Stored dataset items:
———
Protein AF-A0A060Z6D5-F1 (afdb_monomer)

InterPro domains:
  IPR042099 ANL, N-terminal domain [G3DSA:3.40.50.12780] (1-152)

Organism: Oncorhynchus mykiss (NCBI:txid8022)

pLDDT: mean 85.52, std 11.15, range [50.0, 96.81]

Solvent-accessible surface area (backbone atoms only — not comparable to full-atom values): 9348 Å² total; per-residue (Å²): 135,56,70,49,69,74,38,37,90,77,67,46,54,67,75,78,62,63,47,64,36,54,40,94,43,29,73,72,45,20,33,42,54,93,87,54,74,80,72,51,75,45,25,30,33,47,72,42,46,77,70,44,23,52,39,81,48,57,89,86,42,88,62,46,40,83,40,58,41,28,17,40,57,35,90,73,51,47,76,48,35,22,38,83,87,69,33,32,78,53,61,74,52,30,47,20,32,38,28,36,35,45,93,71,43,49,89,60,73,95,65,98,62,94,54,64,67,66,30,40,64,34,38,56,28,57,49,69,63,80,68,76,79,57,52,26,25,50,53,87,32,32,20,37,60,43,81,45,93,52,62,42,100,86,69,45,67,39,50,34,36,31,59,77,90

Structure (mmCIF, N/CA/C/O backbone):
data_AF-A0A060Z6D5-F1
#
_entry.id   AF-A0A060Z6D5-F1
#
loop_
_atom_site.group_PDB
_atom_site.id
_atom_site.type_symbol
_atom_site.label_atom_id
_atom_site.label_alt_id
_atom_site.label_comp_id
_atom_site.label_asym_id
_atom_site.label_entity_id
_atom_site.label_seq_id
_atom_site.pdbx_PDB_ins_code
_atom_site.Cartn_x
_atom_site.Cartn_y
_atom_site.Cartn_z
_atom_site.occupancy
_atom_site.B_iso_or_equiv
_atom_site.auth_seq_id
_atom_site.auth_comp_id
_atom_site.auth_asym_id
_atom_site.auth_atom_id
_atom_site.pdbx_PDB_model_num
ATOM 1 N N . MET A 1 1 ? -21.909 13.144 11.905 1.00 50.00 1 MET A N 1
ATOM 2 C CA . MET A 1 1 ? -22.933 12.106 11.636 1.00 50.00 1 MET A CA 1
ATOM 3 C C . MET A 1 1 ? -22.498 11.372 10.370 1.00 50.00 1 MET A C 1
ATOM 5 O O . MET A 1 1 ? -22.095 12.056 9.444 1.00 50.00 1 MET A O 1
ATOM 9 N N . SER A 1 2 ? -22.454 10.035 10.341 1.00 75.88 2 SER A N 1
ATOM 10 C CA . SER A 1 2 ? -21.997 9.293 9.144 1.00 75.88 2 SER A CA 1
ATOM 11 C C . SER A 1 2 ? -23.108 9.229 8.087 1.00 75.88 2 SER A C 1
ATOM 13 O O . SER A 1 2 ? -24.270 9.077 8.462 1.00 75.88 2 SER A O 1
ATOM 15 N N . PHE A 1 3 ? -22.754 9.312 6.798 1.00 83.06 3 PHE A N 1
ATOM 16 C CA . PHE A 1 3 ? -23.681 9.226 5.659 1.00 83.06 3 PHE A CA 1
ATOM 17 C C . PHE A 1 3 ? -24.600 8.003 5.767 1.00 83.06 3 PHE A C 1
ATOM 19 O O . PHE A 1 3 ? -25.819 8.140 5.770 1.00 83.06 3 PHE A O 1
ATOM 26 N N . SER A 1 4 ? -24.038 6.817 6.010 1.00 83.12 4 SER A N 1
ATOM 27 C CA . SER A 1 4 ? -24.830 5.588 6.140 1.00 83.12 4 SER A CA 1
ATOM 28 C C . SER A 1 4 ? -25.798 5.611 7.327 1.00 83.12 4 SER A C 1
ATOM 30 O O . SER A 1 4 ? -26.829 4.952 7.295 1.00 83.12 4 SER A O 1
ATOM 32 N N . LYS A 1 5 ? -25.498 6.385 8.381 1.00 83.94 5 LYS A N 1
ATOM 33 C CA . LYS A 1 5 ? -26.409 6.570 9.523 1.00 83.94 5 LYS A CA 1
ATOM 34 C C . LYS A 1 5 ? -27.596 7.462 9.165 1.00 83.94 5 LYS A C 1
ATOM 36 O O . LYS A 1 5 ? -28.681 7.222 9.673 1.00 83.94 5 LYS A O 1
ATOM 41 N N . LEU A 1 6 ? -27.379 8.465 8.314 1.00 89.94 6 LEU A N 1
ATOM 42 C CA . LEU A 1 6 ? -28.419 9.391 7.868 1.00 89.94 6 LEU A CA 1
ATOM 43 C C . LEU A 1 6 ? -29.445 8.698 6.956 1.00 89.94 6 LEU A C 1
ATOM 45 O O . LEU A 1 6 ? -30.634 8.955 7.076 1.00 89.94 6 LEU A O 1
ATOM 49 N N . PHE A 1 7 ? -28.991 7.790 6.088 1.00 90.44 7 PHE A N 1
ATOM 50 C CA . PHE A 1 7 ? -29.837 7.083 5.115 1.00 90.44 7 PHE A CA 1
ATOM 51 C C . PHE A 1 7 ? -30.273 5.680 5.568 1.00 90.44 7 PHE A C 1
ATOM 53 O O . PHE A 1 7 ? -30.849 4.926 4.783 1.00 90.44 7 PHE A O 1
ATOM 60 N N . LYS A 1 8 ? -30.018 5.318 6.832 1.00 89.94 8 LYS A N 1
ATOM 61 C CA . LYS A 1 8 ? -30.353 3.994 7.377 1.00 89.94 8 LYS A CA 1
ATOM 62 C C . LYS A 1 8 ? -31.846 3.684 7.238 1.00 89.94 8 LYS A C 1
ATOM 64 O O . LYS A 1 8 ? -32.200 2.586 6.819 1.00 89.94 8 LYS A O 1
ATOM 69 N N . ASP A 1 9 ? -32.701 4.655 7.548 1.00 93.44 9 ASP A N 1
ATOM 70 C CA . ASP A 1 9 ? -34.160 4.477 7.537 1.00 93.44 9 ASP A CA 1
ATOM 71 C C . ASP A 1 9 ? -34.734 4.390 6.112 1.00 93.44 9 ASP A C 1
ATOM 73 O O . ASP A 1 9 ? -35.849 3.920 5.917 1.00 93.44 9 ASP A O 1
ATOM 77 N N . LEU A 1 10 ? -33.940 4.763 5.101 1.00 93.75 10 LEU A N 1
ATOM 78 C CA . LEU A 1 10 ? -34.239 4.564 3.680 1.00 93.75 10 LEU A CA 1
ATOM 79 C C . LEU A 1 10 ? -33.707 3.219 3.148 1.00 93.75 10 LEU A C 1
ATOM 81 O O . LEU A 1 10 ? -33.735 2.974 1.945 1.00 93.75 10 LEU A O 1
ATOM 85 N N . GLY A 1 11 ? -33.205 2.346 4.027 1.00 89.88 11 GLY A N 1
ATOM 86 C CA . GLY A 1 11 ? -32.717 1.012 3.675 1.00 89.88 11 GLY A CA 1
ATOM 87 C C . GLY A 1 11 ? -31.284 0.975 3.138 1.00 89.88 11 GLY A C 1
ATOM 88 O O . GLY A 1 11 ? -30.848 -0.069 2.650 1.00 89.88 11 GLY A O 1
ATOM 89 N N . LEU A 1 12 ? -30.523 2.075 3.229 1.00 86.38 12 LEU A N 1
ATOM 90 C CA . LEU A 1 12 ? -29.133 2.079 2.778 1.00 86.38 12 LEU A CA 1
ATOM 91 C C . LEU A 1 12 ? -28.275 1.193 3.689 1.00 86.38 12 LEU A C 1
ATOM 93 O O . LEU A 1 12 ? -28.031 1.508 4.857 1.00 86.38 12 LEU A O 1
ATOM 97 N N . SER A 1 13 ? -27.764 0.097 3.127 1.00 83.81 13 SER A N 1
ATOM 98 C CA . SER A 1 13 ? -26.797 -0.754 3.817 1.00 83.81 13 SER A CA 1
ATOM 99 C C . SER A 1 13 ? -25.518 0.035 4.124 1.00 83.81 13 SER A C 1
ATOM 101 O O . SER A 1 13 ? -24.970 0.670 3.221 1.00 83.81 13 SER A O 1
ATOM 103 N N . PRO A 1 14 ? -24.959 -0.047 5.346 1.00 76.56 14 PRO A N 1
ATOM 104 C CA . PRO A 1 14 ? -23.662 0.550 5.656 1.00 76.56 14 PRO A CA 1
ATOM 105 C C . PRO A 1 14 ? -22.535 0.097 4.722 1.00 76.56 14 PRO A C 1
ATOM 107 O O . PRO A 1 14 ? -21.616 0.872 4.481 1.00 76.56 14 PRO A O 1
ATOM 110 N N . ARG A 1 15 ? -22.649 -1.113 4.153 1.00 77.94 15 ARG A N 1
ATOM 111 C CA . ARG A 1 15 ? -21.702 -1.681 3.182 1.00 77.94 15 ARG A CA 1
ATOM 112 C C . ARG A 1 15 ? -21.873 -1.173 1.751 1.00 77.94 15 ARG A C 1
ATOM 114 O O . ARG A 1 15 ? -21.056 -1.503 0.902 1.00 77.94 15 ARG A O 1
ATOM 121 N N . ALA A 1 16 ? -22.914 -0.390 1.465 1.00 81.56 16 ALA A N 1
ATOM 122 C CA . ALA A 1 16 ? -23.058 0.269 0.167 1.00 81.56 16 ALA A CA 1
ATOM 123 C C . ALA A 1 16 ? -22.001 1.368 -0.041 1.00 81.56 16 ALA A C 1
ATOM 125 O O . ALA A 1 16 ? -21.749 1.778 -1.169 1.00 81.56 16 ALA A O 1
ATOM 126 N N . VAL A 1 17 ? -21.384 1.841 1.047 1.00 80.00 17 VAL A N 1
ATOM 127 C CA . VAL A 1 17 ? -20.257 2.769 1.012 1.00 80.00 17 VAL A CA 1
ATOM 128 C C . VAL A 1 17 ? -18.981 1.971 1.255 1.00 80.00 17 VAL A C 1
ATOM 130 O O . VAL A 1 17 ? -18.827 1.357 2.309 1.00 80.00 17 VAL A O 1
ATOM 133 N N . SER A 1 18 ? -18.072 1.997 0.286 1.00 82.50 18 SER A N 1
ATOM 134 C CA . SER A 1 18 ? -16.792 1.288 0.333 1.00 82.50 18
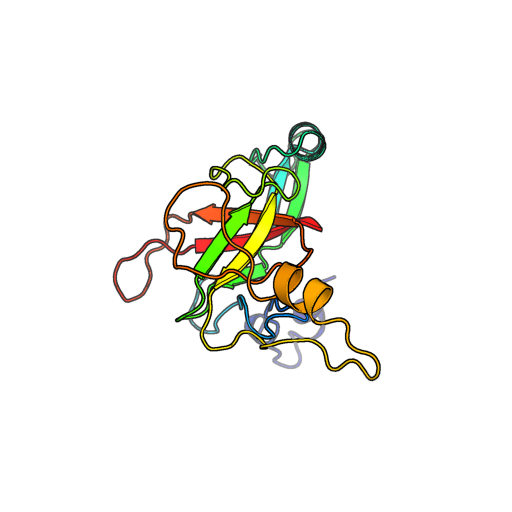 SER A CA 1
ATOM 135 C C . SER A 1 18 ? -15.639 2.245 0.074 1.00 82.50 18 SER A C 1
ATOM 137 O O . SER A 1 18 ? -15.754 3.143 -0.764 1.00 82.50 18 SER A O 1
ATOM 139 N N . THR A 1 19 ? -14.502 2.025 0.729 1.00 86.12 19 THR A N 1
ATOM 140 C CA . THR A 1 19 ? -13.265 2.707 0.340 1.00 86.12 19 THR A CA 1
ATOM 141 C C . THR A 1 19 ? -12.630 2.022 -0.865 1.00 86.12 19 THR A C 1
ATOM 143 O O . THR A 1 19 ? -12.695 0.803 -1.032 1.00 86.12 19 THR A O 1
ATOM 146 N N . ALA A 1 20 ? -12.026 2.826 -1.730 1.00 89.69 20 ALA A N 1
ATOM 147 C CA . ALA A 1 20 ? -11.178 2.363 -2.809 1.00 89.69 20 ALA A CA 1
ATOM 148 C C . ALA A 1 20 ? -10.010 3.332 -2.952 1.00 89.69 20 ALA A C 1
———
**Exercise details:**
Please output the exact lines of the records above, beginning with the first and stopping after the line that holds "pLDDT: mean 85.52, std", and nothing else.

**Worked solution:**
Protein AF-A0A060Z6D5-F1 (afdb_monomer)

InterPro domains:
  IPR042099 ANL, N-terminal domain [G3DSA:3.40.50.12780] (1-152)

Organism: Oncorhynchus mykiss (NCBI:txid8022)

pLDDT: mean 85.52, std 11.15, range [50.0, 96.81]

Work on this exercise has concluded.